__Goal of the exercise__.
Find the line containing "ATOM 47 C CA" in the listing below. Repeat it exactly, along with each following line up to and including the one containing "ATOM 53 C CA".
Data in this exercise Block Start
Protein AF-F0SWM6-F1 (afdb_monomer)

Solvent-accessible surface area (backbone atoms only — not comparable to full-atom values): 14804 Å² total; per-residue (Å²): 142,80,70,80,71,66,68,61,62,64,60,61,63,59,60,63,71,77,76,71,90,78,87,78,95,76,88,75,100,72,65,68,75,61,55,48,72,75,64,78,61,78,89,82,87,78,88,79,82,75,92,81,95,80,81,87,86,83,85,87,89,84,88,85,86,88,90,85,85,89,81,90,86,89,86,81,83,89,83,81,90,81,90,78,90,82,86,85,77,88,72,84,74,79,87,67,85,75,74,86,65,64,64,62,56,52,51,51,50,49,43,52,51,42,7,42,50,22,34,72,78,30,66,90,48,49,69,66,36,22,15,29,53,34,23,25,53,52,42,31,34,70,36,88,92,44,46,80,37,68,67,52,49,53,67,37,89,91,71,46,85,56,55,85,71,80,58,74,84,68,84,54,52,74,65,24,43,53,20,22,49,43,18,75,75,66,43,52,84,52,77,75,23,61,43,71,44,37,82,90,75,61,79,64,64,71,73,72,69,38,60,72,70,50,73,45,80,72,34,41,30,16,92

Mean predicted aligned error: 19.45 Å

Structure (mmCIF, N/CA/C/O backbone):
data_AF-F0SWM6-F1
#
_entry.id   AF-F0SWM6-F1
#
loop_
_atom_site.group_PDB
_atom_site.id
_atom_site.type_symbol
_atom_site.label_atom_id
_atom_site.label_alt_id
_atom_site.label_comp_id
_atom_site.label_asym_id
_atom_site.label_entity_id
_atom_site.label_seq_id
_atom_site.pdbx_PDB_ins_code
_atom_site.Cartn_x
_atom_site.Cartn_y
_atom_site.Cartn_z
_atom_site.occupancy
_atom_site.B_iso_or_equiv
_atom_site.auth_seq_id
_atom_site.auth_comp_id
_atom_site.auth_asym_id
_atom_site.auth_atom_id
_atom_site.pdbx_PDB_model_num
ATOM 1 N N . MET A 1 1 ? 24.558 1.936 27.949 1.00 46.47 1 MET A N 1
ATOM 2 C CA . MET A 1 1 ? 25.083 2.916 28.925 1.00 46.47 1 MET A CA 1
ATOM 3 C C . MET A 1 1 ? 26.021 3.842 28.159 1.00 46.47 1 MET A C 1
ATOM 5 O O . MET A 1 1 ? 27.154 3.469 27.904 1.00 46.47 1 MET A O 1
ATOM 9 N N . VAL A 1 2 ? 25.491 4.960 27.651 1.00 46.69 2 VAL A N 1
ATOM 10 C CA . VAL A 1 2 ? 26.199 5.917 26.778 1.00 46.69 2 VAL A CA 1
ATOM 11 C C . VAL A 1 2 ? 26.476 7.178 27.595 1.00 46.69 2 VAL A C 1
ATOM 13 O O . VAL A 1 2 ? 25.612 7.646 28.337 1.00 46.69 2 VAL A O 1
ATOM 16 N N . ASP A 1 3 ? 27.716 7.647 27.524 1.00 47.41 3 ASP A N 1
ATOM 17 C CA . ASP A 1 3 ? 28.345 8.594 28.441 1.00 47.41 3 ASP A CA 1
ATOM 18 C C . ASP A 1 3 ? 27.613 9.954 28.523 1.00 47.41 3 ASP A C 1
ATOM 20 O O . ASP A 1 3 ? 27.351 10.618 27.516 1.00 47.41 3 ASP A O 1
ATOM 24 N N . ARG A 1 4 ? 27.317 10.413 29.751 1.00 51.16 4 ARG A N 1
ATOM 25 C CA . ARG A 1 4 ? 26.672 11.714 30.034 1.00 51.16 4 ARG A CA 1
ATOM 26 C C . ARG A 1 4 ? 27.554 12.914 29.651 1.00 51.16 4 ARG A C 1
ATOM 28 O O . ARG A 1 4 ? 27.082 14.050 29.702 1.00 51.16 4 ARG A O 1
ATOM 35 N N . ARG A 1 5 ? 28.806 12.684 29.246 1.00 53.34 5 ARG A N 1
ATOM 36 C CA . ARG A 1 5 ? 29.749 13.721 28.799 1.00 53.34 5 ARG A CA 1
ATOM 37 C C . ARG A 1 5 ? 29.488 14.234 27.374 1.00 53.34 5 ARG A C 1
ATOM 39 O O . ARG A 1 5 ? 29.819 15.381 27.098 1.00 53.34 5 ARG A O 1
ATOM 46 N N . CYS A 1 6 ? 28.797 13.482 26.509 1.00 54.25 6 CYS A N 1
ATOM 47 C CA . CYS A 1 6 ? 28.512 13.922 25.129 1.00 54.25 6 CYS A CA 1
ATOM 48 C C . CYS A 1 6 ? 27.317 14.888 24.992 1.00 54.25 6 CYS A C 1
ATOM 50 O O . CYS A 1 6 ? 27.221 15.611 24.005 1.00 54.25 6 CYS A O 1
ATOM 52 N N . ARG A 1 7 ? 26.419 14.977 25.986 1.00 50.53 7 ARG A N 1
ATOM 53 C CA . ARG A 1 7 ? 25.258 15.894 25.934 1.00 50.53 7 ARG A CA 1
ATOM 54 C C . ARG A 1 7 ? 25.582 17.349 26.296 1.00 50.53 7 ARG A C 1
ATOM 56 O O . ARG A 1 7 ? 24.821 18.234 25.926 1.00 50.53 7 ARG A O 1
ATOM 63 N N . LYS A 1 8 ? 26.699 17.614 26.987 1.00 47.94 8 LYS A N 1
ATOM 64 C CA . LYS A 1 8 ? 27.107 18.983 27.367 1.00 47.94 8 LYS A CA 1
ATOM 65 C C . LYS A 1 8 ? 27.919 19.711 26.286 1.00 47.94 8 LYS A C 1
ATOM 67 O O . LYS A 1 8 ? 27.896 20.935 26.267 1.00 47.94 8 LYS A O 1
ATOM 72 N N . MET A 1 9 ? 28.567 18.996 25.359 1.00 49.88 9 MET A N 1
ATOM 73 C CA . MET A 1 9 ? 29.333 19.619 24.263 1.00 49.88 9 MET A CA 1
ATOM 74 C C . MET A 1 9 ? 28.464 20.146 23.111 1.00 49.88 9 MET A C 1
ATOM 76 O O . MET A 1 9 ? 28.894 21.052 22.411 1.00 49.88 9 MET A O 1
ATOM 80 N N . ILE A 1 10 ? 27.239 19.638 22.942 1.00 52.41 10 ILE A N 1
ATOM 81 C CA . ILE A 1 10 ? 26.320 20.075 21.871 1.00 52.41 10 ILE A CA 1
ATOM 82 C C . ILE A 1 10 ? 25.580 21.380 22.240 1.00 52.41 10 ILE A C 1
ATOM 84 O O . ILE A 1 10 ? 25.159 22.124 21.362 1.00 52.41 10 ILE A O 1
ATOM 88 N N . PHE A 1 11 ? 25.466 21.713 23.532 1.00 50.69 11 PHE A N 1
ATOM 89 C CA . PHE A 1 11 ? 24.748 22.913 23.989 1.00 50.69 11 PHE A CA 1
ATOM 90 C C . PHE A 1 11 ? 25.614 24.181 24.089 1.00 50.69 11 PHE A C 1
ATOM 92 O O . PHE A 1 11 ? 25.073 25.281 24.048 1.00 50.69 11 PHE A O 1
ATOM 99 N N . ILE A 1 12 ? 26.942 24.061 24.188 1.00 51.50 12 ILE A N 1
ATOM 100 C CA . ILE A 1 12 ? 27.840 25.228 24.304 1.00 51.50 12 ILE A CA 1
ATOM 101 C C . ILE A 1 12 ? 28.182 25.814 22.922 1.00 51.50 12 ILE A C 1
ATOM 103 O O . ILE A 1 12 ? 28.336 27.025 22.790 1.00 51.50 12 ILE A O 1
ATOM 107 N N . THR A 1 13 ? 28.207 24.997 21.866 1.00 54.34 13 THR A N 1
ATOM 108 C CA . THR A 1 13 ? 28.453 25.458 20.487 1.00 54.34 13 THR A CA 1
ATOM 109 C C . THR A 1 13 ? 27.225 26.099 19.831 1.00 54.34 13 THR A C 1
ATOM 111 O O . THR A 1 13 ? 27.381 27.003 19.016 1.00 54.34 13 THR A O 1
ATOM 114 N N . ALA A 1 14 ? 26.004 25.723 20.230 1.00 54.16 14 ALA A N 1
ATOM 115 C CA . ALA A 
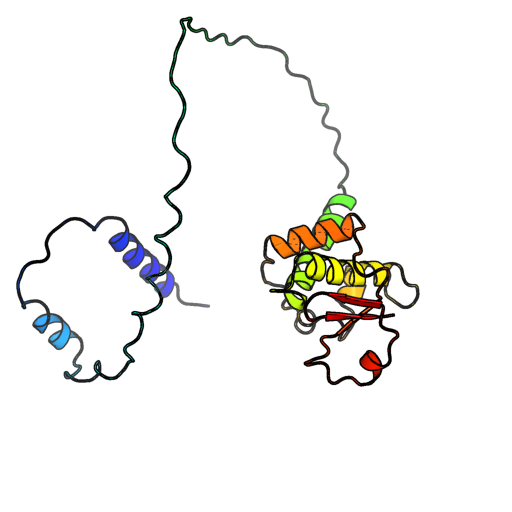1 14 ? 24.767 26.335 19.731 1.00 54.16 14 ALA A CA 1
ATOM 116 C C . ALA A 1 14 ? 24.464 27.720 20.346 1.00 54.16 14 ALA A C 1
ATOM 118 O O . ALA A 1 14 ? 23.763 28.522 19.734 1.00 54.16 14 ALA A O 1
ATOM 119 N N . LEU A 1 15 ? 25.016 28.041 21.525 1.00 50.84 15 LEU A N 1
ATOM 120 C CA . LEU A 1 15 ? 24.793 29.337 22.182 1.00 50.84 15 LEU A CA 1
ATOM 121 C C . LEU A 1 15 ? 25.728 30.450 21.676 1.00 50.84 15 LEU A C 1
ATOM 123 O O . LEU A 1 15 ? 25.415 31.627 21.824 1.00 50.84 15 LEU A O 1
ATOM 127 N N . MET A 1 16 ? 26.851 30.094 21.043 1.00 53.94 16 MET A N 1
ATOM 128 C CA . MET A 1 16 ? 27.779 31.065 20.443 1.00 53.94 16 MET A CA 1
ATOM 129 C C . MET A 1 16 ? 27.394 31.482 19.016 1.00 53.94 16 MET A C 1
ATOM 131 O O . MET A 1 16 ? 27.973 32.423 18.487 1.00 53.94 16 MET A O 1
ATOM 135 N N . PHE A 1 17 ? 26.382 30.843 18.416 1.00 52.25 17 PHE A N 1
ATOM 136 C CA . PHE A 1 17 ? 25.889 31.175 17.072 1.00 52.25 17 PHE A CA 1
ATOM 137 C C . PHE A 1 17 ? 24.622 32.051 17.063 1.00 52.25 17 PHE A C 1
ATOM 139 O O . PHE A 1 17 ? 24.256 32.571 16.016 1.00 52.25 17 PHE A O 1
ATOM 146 N N . ILE A 1 18 ? 23.962 32.256 18.213 1.00 54.88 18 ILE A N 1
ATOM 147 C CA . ILE A 1 18 ? 22.706 33.033 18.304 1.00 54.88 18 ILE A CA 1
ATOM 148 C C . ILE A 1 18 ? 22.932 34.479 18.807 1.00 54.88 18 ILE A C 1
ATOM 150 O O . ILE A 1 18 ? 22.035 35.305 18.687 1.00 54.88 18 ILE A O 1
ATOM 154 N N . PHE A 1 19 ? 24.127 34.842 19.299 1.00 56.25 19 PHE A N 1
ATOM 155 C CA . PHE A 1 19 ? 24.366 36.170 19.906 1.00 56.25 19 PHE A CA 1
ATOM 156 C C . PHE A 1 19 ? 25.559 36.979 19.359 1.00 56.25 19 PHE A C 1
ATOM 158 O O . PHE A 1 19 ? 25.969 37.948 19.990 1.00 56.25 19 PHE A O 1
ATOM 165 N N . GLY A 1 20 ? 26.133 36.625 18.204 1.00 52.34 20 GLY A N 1
ATOM 166 C CA . GLY A 1 20 ? 27.431 37.182 17.795 1.00 52.34 20 GLY A CA 1
ATOM 167 C C . GLY A 1 20 ? 27.626 37.441 16.305 1.00 52.34 20 GLY A C 1
ATOM 168 O O . GLY A 1 20 ? 28.669 37.083 15.776 1.00 52.34 20 GLY A O 1
ATOM 169 N N . MET A 1 21 ? 26.668 38.067 15.616 1.00 57.59 21 MET A N 1
ATOM 170 C CA . MET A 1 21 ? 26.944 38.701 14.318 1.00 57.59 21 MET A CA 1
ATOM 171 C C . MET A 1 21 ? 26.689 40.198 14.395 1.00 57.59 21 MET A C 1
ATOM 173 O O . MET A 1 21 ? 25.700 40.712 13.887 1.00 57.59 21 MET A O 1
ATOM 177 N N . GLN A 1 22 ? 27.633 40.896 15.013 1.00 51.50 22 GLN A N 1
ATOM 178 C CA . GLN A 1 22 ? 27.953 42.263 14.649 1.00 51.50 22 GLN A CA 1
ATOM 179 C C . GLN A 1 22 ? 29.448 42.471 14.863 1.00 51.50 22 GLN A C 1
ATOM 181 O O . GLN A 1 22 ? 29.959 42.380 15.974 1.00 51.50 22 GLN A O 1
ATOM 186 N N . ASN A 1 23 ? 30.073 42.879 13.767 1.00 45.38 23 ASN A N 1
ATOM 187 C CA . ASN A 1 23 ? 31.195 43.797 13.719 1.00 45.38 23 ASN A CA 1
ATOM 188 C C . ASN A 1 23 ? 32.626 43.229 13.653 1.00 45.38 23 ASN A C 1
ATOM 190 O O . ASN A 1 23 ? 33.119 42.546 14.541 1.00 45.38 23 ASN A O 1
ATOM 194 N N . VAL A 1 24 ? 33.296 43.716 12.603 1.00 51.16 24 VAL A N 1
ATOM 195 C CA . VAL A 1 24 ? 34.743 43.872 12.415 1.00 51.16 24 VAL A CA 1
ATOM 196 C C . VAL A 1 24 ? 35.517 42.641 11.931 1.00 51.16 24 VAL A C 1
ATOM 198 O O . VAL A 1 24 ? 36.216 41.953 12.666 1.00 51.16 24 VAL A O 1
ATOM 201 N N . TYR A 1 25 ? 35.509 42.484 10.604 1.00 51.34 25 TYR A N 1
ATOM 202 C CA . TYR A 1 25 ? 36.716 42.115 9.866 1.00 51.34 25 TYR A CA 1
ATOM 203 C C . TYR A 1 25 ? 37.737 43.250 10.004 1.00 51.34 25 TYR A C 1
ATOM 205 O O . TYR A 1 25 ? 37.582 44.287 9.366 1.00 51.34 25 TYR A O 1
ATOM 213 N N . ALA A 1 26 ? 38.765 43.052 10.823 1.00 40.09 26 ALA A N 1
ATOM 214 C CA . ALA A 1 26 ? 40.098 43.608 10.609 1.00 40.09 26 ALA A CA 1
ATOM 215 C C . ALA A 1 26 ? 41.075 43.064 11.660 1.00 40.09 26 ALA A C 1
ATOM 217 O O . ALA A 1 26 ? 40.865 43.218 12.857 1.00 40.09 26 ALA A O 1
ATOM 218 N N . ALA A 1 27 ? 42.195 42.561 11.146 1.00 36.44 27 ALA A N 1
ATOM 219 C CA . ALA A 1 27 ? 43.517 42.546 11.765 1.00 36.44 27 ALA A CA 1
ATOM 220 C C . ALA A 1 27 ? 43.908 41.419 12.750 1.00 36.44 27 ALA A C 1
ATOM 222 O O . ALA A 1 27 ? 43.426 41.297 13.872 1.00 36.44 27 ALA A O 1
ATOM 223 N N . SER A 1 28 ? 45.008 40.772 12.342 1.00 47.00 28 SER A N 1
ATOM 224 C CA . SER A 1 28 ? 46.159 40.336 13.150 1.00 47.00 28 SER A CA 1
ATOM 225 C C . SER A 1 28 ? 46.144 38.927 13.766 1.00 47.00 28 SER A C 1
ATOM 227 O O . SER A 1 28 ? 45.902 38.722 14.951 1.00 47.00 28 SER A O 1
ATOM 229 N N . GLU A 1 29 ? 46.463 37.933 12.930 1.00 58.78 29 GLU A N 1
ATOM 230 C CA . GLU A 1 29 ? 47.752 37.196 12.931 1.00 58.78 29 GLU A CA 1
ATOM 231 C C . GLU A 1 29 ? 48.407 36.806 14.283 1.00 58.78 29 GLU A C 1
ATOM 233 O O . GLU A 1 29 ? 49.620 36.643 14.366 1.00 58.78 29 GLU A O 1
ATOM 238 N N . SER A 1 30 ? 47.642 36.651 15.369 1.00 61.25 30 SER A N 1
ATOM 239 C CA . SER A 1 30 ? 48.206 36.432 16.715 1.00 61.25 30 SER A CA 1
ATOM 240 C C . SER A 1 30 ? 47.552 35.318 17.542 1.00 61.25 30 SER A C 1
ATOM 242 O O . SER A 1 30 ? 47.892 35.151 18.713 1.00 61.25 30 SER A O 1
ATOM 244 N N . GLN A 1 31 ? 46.667 34.504 16.957 1.00 52.00 31 GLN A N 1
ATOM 245 C CA . GLN A 1 31 ? 46.018 33.383 17.663 1.00 52.00 31 GLN A CA 1
ATOM 246 C C . GLN A 1 31 ? 46.465 31.987 17.182 1.00 52.00 31 GLN A C 1
ATOM 248 O O . GLN A 1 31 ? 46.263 31.014 17.906 1.00 52.00 31 GLN A O 1
ATOM 253 N N . ASP A 1 32 ? 47.168 31.873 16.050 1.00 56.34 32 ASP A N 1
ATOM 254 C CA . ASP A 1 32 ? 47.603 30.565 15.521 1.00 56.34 32 ASP A CA 1
ATOM 255 C C . ASP A 1 32 ? 48.734 29.919 16.346 1.00 56.34 32 ASP A C 1
ATOM 257 O O . ASP A 1 32 ? 48.829 28.699 16.456 1.00 56.34 32 ASP A O 1
ATOM 261 N N . SER A 1 33 ? 49.551 30.716 17.046 1.00 56.47 33 SER A N 1
ATOM 262 C CA . SER A 1 33 ? 50.684 30.190 17.831 1.00 56.47 33 SER A CA 1
ATOM 263 C C . SER A 1 33 ? 50.297 29.489 19.145 1.00 56.47 33 SER A C 1
ATOM 265 O O . SER A 1 33 ? 51.127 28.797 19.747 1.00 56.47 33 SER A O 1
ATOM 267 N N . LEU A 1 34 ? 49.053 29.662 19.609 1.00 55.16 34 LEU A N 1
ATOM 268 C CA . LEU A 1 34 ? 48.561 29.083 20.864 1.00 55.16 34 LEU A CA 1
ATOM 269 C C . LEU A 1 34 ? 47.869 27.730 20.665 1.00 55.16 34 LEU A C 1
ATOM 271 O O . LEU A 1 34 ? 47.950 26.877 21.549 1.00 55.16 34 LEU A O 1
ATOM 275 N N . LEU A 1 35 ? 47.259 27.492 19.501 1.00 55.91 35 LEU A N 1
ATOM 276 C CA . LEU A 1 35 ? 46.630 26.208 19.173 1.00 55.91 35 LEU A CA 1
ATOM 277 C C . LEU A 1 35 ? 47.651 25.166 18.685 1.00 55.91 35 LEU A C 1
ATOM 279 O O . LEU A 1 35 ? 47.545 23.995 19.056 1.00 55.91 35 LEU A O 1
ATOM 283 N N . ASP A 1 36 ? 48.715 25.591 17.997 1.00 56.31 36 ASP A N 1
ATOM 284 C CA . ASP A 1 36 ? 49.806 24
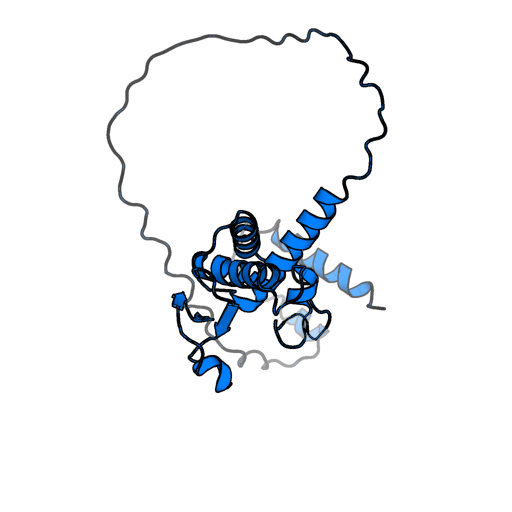.699 17.573 1.00 56.31 36 ASP A CA 1
ATOM 285 C C . ASP A 1 36 ? 50.638 24.161 18.753 1.00 56.31 36 ASP A C 1
ATOM 287 O O . ASP A 1 36 ? 51.118 23.024 18.727 1.00 56.31 36 ASP A O 1
ATOM 291 N N . LYS A 1 37 ? 50.759 24.932 19.844 1.00 58.78 37 LYS A N 1
ATOM 292 C CA . LYS A 1 37 ? 51.438 24.494 21.079 1.00 58.78 37 LYS A CA 1
ATOM 293 C C . LYS A 1 37 ? 50.604 23.547 21.943 1.00 58.78 37 LYS A C 1
ATOM 295 O O . LYS A 1 37 ? 51.189 22.798 22.723 1.00 58.78 37 LYS A O 1
ATOM 300 N N . LEU A 1 38 ? 49.274 23.565 21.822 1.00 55.44 38 LEU A N 1
ATOM 301 C CA . LEU A 1 38 ? 48.387 22.738 22.648 1.00 55.44 38 LEU A CA 1
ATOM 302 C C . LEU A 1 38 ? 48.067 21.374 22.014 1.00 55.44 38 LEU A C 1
Data in this exercise Block End
__Answer for the task__.
ATOM 47 C CA . CYS A 1 6 ? 28.512 13.922 25.129 1.00 54.25 6 CYS A CA 1
ATOM 48 C C . CYS A 1 6 ? 27.317 14.888 24.992 1.00 54.25 6 CYS A C 1
ATOM 50 O O . CYS A 1 6 ? 27.221 15.611 24.005 1.00 54.25 6 CYS A O 1
ATOM 52 N N . ARG A 1 7 ? 26.419 14.977 25.986 1.00 50.53 7 ARG A N 1
ATOM 53 C CA . ARG A 1 7 ? 25.258 15.894 25.934 1.00 50.53 7 ARG A CA 1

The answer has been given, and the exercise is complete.